**TASK REQUIREMENTS**.
Between the line containing "ATOM 92 C C" and the line containing "ATOM 119 N N" lies a run of lines; give that run again exactly, with both of those lines, and nothing else from the entries below.

**DATA FOR THIS EXERCISE**.
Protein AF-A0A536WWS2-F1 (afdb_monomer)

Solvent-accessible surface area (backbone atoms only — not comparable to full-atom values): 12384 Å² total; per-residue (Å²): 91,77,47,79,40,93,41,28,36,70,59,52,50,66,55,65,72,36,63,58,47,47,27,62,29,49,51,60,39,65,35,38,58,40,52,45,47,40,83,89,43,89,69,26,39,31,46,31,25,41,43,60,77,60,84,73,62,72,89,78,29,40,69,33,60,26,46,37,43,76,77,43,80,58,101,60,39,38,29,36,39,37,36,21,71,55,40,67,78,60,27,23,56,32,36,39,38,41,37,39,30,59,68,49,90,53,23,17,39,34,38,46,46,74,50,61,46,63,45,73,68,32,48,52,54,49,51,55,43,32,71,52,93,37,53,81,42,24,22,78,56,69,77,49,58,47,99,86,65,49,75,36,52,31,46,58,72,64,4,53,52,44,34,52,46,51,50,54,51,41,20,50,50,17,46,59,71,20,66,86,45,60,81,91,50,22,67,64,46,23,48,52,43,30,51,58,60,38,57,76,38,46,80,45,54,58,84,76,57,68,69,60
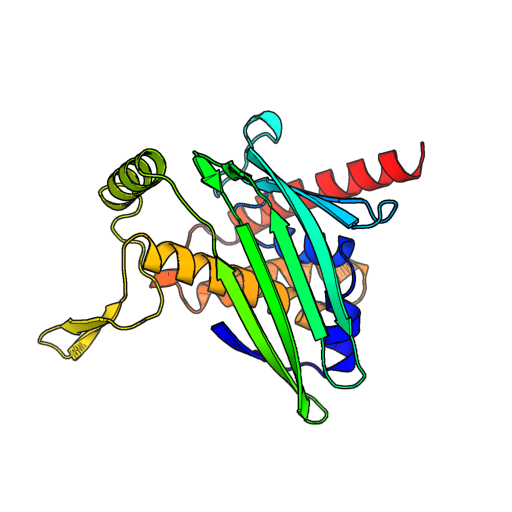,52,52,55,42,48,54,51,36,50,53,52,42,51,55,53,54,52,52,68,73,73,110

pLDDT: mean 92.42, std 8.36, range [48.34, 98.75]

Foldseek 3Di:
DKDKAQAFPVLLQVQPQDQVSVQLLVLLDLQWLAWDWDPVDVQIKIWTWGHDSAADDSVRTKIFIWRWDFPDDDPFKTKIWTFTQDTPPAKGGWIWIKMWGGPDRRIIMIDIDTDIDHDPRSLVVQVVCCVPVQVLAFADDFPDADPVRHTDGHGGPVSVRRQVRVLSVQSSSLQSVLPPPDPVCSSVSSNVSSVVVQVVPCSHRNDDDSVRSSVNSVVSVVVNVVVVVVVVVD

Sequence (234 aa):
MYAIVDHPFSTLNNALKGADRWCDILMLHLNTKDCRASNAASPSLMAVSIGKKFDQPLADAHRLDFIYRVAAQAADYLQVRLNADAGPLGTRDYRIVLEAVPLDARRSFMHLSYAYGYGLGARLAMQAYLSTAGRDKVGFSIVGHEADGRPVYVGNVRGVIERNTMRYYLAIDAYLSALSSPPQEQTERRLRNWYAAAERYPLQLHEMEEADYLAMKRSEIRRQQAQSRVAAAG

Secondary structure (DSSP, 8-state):
-EEEESS-HHHHHHHHS-HHHHHHHHTTSTTEEEEEEETTSSSEEEEEEE--SS---GGGSEEEEEEEEEEEE-SS-EEEEEEEEE-GGGEEEEEEEEEEEE-SSS-EEEEEEEEEEE-HHHHHHHHHHHHTTTTT---S-EEEE-TTS-EEE--HHHHHHHHHHHHHHHHHHHHHHTTTS-HHHHHHHHHHHHHHHHHTSHHHH--S-HHHHHHHHHHHHHHHHHHHHHHHH-

Structure (mmCIF, N/CA/C/O backbone):
data_AF-A0A536WWS2-F1
#
_entry.id   AF-A0A536WWS2-F1
#
loop_
_atom_site.group_PDB
_atom_site.id
_atom_site.type_symbol
_atom_site.label_atom_id
_atom_site.label_alt_id
_atom_site.label_comp_id
_atom_site.label_asym_id
_atom_site.label_entity_id
_atom_site.label_seq_id
_atom_site.pdbx_PDB_ins_code
_atom_site.Cartn_x
_atom_site.Cartn_y
_atom_site.Cartn_z
_atom_site.occupancy
_atom_site.B_iso_or_equiv
_atom_site.auth_seq_id
_atom_site.auth_comp_id
_atom_site.auth_asym_id
_atom_site.auth_atom_id
_atom_site.pdbx_PDB_model_num
ATOM 1 N N . MET A 1 1 ? -1.683 -12.272 -4.343 1.00 91.94 1 MET A N 1
ATOM 2 C CA . MET A 1 1 ? -0.575 -12.561 -3.405 1.00 91.94 1 MET A CA 1
ATOM 3 C C . MET A 1 1 ? -1.153 -13.252 -2.189 1.00 91.94 1 MET A C 1
ATOM 5 O O . MET A 1 1 ? -2.163 -12.777 -1.692 1.00 91.94 1 MET A O 1
ATOM 9 N N . TYR A 1 2 ? -0.528 -14.326 -1.714 1.00 96.31 2 TYR A N 1
ATOM 10 C CA . TYR A 1 2 ? -0.919 -15.007 -0.479 1.00 96.31 2 TYR A CA 1
ATOM 11 C C . TYR A 1 2 ? 0.172 -14.840 0.573 1.00 96.31 2 TYR A C 1
ATOM 13 O O . TYR A
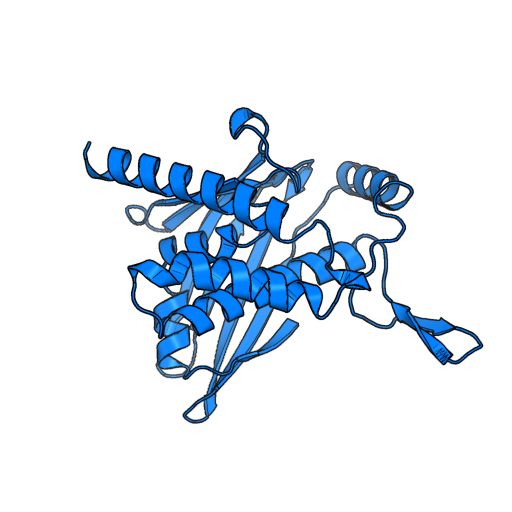 1 2 ? 1.351 -14.825 0.220 1.00 96.31 2 TYR A O 1
ATOM 21 N N . ALA A 1 3 ? -0.215 -14.709 1.837 1.00 96.56 3 ALA A N 1
ATOM 22 C CA . ALA A 1 3 ? 0.719 -14.557 2.941 1.00 96.56 3 ALA A CA 1
ATOM 23 C C . ALA A 1 3 ? 0.161 -15.139 4.239 1.00 96.56 3 ALA A C 1
ATOM 25 O O . ALA A 1 3 ? -1.045 -15.106 4.487 1.00 96.56 3 ALA A O 1
ATOM 26 N N . ILE A 1 4 ? 1.067 -15.627 5.083 1.00 97.81 4 ILE A N 1
ATOM 27 C CA . ILE A 1 4 ? 0.790 -15.864 6.497 1.00 97.81 4 ILE A CA 1
ATOM 28 C C . ILE A 1 4 ? 1.156 -14.578 7.231 1.00 97.81 4 ILE A C 1
ATOM 30 O O . ILE A 1 4 ? 2.261 -14.069 7.063 1.00 97.81 4 ILE A O 1
ATOM 34 N N . VAL A 1 5 ? 0.219 -14.058 8.012 1.00 96.50 5 VAL A N 1
ATOM 35 C CA . VAL A 1 5 ? 0.396 -12.860 8.830 1.00 96.50 5 VAL A CA 1
ATOM 36 C C . VAL A 1 5 ? 0.503 -13.296 10.284 1.00 96.50 5 VAL A C 1
ATOM 38 O O . VAL A 1 5 ? -0.390 -13.987 10.784 1.00 96.50 5 VAL A O 1
ATOM 41 N N . ASP A 1 6 ? 1.560 -12.865 10.972 1.00 96.38 6 ASP A N 1
ATOM 42 C CA . ASP A 1 6 ? 1.859 -13.240 12.361 1.00 96.38 6 ASP A CA 1
ATOM 43 C C . ASP A 1 6 ? 1.022 -12.454 13.389 1.00 96.38 6 ASP A C 1
ATOM 45 O O . ASP A 1 6 ? 1.519 -11.932 14.386 1.00 96.38 6 ASP A O 1
ATOM 49 N N . HIS A 1 7 ? -0.286 -12.377 13.132 1.00 97.00 7 HIS A N 1
ATOM 50 C CA . HIS A 1 7 ? -1.281 -11.782 14.014 1.00 97.00 7 HIS A CA 1
ATOM 51 C C . HIS A 1 7 ? -2.559 -12.635 14.076 1.00 97.00 7 HIS A C 1
ATOM 53 O O . HIS A 1 7 ? -3.001 -13.155 13.040 1.00 97.00 7 HIS A O 1
ATOM 59 N N . PRO A 1 8 ? -3.209 -12.738 15.257 1.00 97.75 8 PRO A N 1
ATOM 60 C CA . PRO A 1 8 ? -4.499 -13.404 15.387 1.00 97.75 8 PRO A CA 1
ATOM 61 C C . PRO A 1 8 ? -5.550 -12.788 14.459 1.00 97.75 8 PRO A C 1
ATOM 63 O O . PRO A 1 8 ? -5.591 -11.567 14.273 1.00 97.75 8 PRO A O 1
ATOM 66 N N . PHE A 1 9 ? -6.453 -13.620 13.933 1.00 98.31 9 PHE A N 1
ATOM 67 C CA . PHE A 1 9 ? -7.493 -13.171 13.001 1.00 98.31 9 PHE A CA 1
ATOM 68 C C . PHE A 1 9 ? -8.372 -12.057 13.575 1.00 98.31 9 PHE A C 1
ATOM 70 O O . PHE A 1 9 ? -8.718 -11.122 12.862 1.00 98.31 9 PHE A O 1
ATOM 77 N N . SER A 1 10 ? -8.682 -12.089 14.872 1.00 96.81 10 SER A N 1
ATOM 78 C CA . SER A 1 10 ? -9.457 -11.032 15.534 1.00 96.81 10 SER A CA 1
ATOM 79 C C . SER A 1 10 ? -8.751 -9.669 15.501 1.00 96.81 10 SER A C 1
ATOM 81 O O . SER A 1 10 ? -9.398 -8.644 15.268 1.00 96.81 10 SER A O 1
ATOM 83 N N . THR A 1 11 ? -7.427 -9.641 15.681 1.00 96.81 11 THR A N 1
ATOM 84 C CA . THR A 1 11 ? -6.607 -8.427 15.573 1.00 96.81 11 THR A CA 1
ATOM 85 C C . THR A 1 11 ? -6.611 -7.900 14.144 1.00 96.81 11 THR A C 1
ATOM 87 O O . THR A 1 11 ? -6.905 -6.723 13.934 1.00 96.81 11 THR A O 1
ATOM 90 N N . LEU A 1 12 ? -6.360 -8.774 13.163 1.00 96.88 12 LEU A N 1
ATOM 91 C CA . LEU A 1 12 ? -6.389 -8.423 11.741 1.00 96.88 12 LEU A CA 1
ATOM 92 C C . LEU A 1 12 ? -7.771 -7.901 11.326 1.00 96.88 12 LEU A C 1
ATOM 94 O O . LEU A 1 12 ? -7.878 -6.842 10.711 1.00 96.88 12 LEU A O 1
ATOM 98 N N . ASN A 1 13 ? -8.840 -8.596 11.713 1.00 96.19 13 ASN A N 1
ATOM 99 C CA . ASN A 1 13 ? -10.212 -8.236 11.374 1.00 96.19 13 ASN A CA 1
ATOM 100 C C . ASN A 1 13 ? -10.567 -6.840 11.902 1.00 96.19 13 ASN A C 1
ATOM 102 O O . ASN A 1 13 ? -11.004 -5.965 11.152 1.00 96.19 13 ASN A O 1
ATOM 106 N N . ASN A 1 14 ? -10.288 -6.586 13.182 1.00 94.69 14 ASN A N 1
ATOM 107 C CA . ASN A 1 14 ? -10.527 -5.278 13.778 1.00 94.69 14 ASN A CA 1
ATOM 108 C C . ASN A 1 14 ? -9.674 -4.178 13.137 1.00 94.69 14 ASN A C 1
ATOM 110 O O . ASN A 1 14 ? -10.161 -3.062 12.961 1.00 94.69 14 ASN A O 1
ATOM 114 N N . ALA A 1 15 ? -8.421 -4.464 12.785 1.00 94.88 15 ALA A N 1
ATOM 115 C CA . ALA A 1 15 ? -7.523 -3.520 12.128 1.00 94.88 15 ALA A CA 1
ATOM 116 C C . ALA A 1 15 ? -7.979 -3.134 10.714 1.00 94.88 15 ALA A C 1
ATOM 118 O O . ALA A 1 15 ? -7.864 -1.971 10.344 1.00 94.88 15 ALA A O 1
ATOM 119 N N . LEU A 1 16 ? -8.519 -4.074 9.936 1.00 95.19 16 LEU A N 1
ATOM 120 C CA . LEU A 1 16 ? -8.734 -3.878 8.498 1.00 95.19 16 LEU A CA 1
ATOM 121 C C . LEU A 1 16 ? -10.182 -3.548 8.103 1.00 95.19 16 LEU A C 1
ATOM 123 O O . LEU A 1 16 ? -10.437 -3.246 6.936 1.00 95.19 16 LEU A O 1
ATOM 127 N N . LYS A 1 17 ? -11.131 -3.548 9.048 1.00 91.88 17 LYS A N 1
ATOM 128 C CA . LYS A 1 17 ? -12.549 -3.222 8.790 1.00 91.88 17 LYS A CA 1
ATOM 129 C C . LYS A 1 17 ? -12.903 -1.720 8.777 1.00 91.88 17 LYS A C 1
ATOM 131 O O . LYS A 1 17 ? -14.071 -1.390 8.601 1.00 91.88 17 LYS A O 1
ATOM 136 N N . GLY A 1 18 ? -11.936 -0.822 9.000 1.00 90.75 18 GLY A N 1
ATOM 137 C CA . GLY A 1 18 ? -12.148 0.636 9.026 1.00 90.75 18 GLY A CA 1
ATOM 138 C C . GLY A 1 18 ? -11.455 1.363 7.871 1.00 90.75 18 GLY A C 1
ATOM 139 O O . GLY A 1 18 ? -10.265 1.150 7.640 1.00 90.75 18 GLY A O 1
ATOM 140 N N . ALA A 1 19 ? -12.177 2.229 7.153 1.00 93.25 19 ALA A N 1
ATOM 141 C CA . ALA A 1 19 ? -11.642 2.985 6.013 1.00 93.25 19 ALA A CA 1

**RESPONSE TO THE TASK**.
ATOM 92 C C . LEU A 1 12 ? -7.771 -7.901 11.326 1.00 96.88 12 LEU A C 1
ATOM 94 O O . LEU A 1 12 ? -7.878 -6.842 10.711 1.00 96.88 12 LEU A O 1
ATOM 98 N N . ASN A 1 13 ? -8.840 -8.596 11.713 1.00 96.19 13 ASN A N 1
ATOM 99 C CA . ASN A 1 13 ? -10.212 -8.236 11.374 1.00 96.19 13 ASN A CA 1
ATOM 100 C C . ASN A 1 13 ? -10.567 -6.840 11.902 1.00 96.19 13 ASN A C 1
ATOM 102 O O . ASN A 1 13 ? -11.004 -5.965 11.152 1.00 96.19 13 ASN A O 1
ATOM 106 N N . ASN A 1 14 ? -10.288 -6.586 13.182 1.00 94.69 14 ASN A N 1
ATOM 107 C CA . ASN A 1 14 ? -10.527 -5.278 13.778 1.00 94.69 14 ASN A CA 1
ATOM 108 C C . ASN A 1 14 ? -9.674 -4.178 13.137 1.00 94.69 14 ASN A C 1
ATOM 110 O O . ASN A 1 14 ? -10.161 -3.062 12.961 1.00 94.69 14 ASN A O 1
ATOM 114 N N . ALA A 1 15 ? -8.421 -4.464 12.785 1.00 94.88 15 ALA A N 1
ATOM 115 C CA . ALA A 1 15 ? -7.523 -3.520 12.128 1.00 94.88 15 ALA A CA 1
ATOM 116 C C . ALA A 1 15 ? -7.979 -3.134 10.714 1.00 94.88 15 ALA A C 1
ATOM 118 O O . ALA A 1 15 ? -7.864 -1.971 10.344 1.00 94.88 15 ALA A O 1
ATOM 119 N N . LEU A 1 16 ? -8.519 -4.074 9.936 1.00 95.19 16 LEU A N 1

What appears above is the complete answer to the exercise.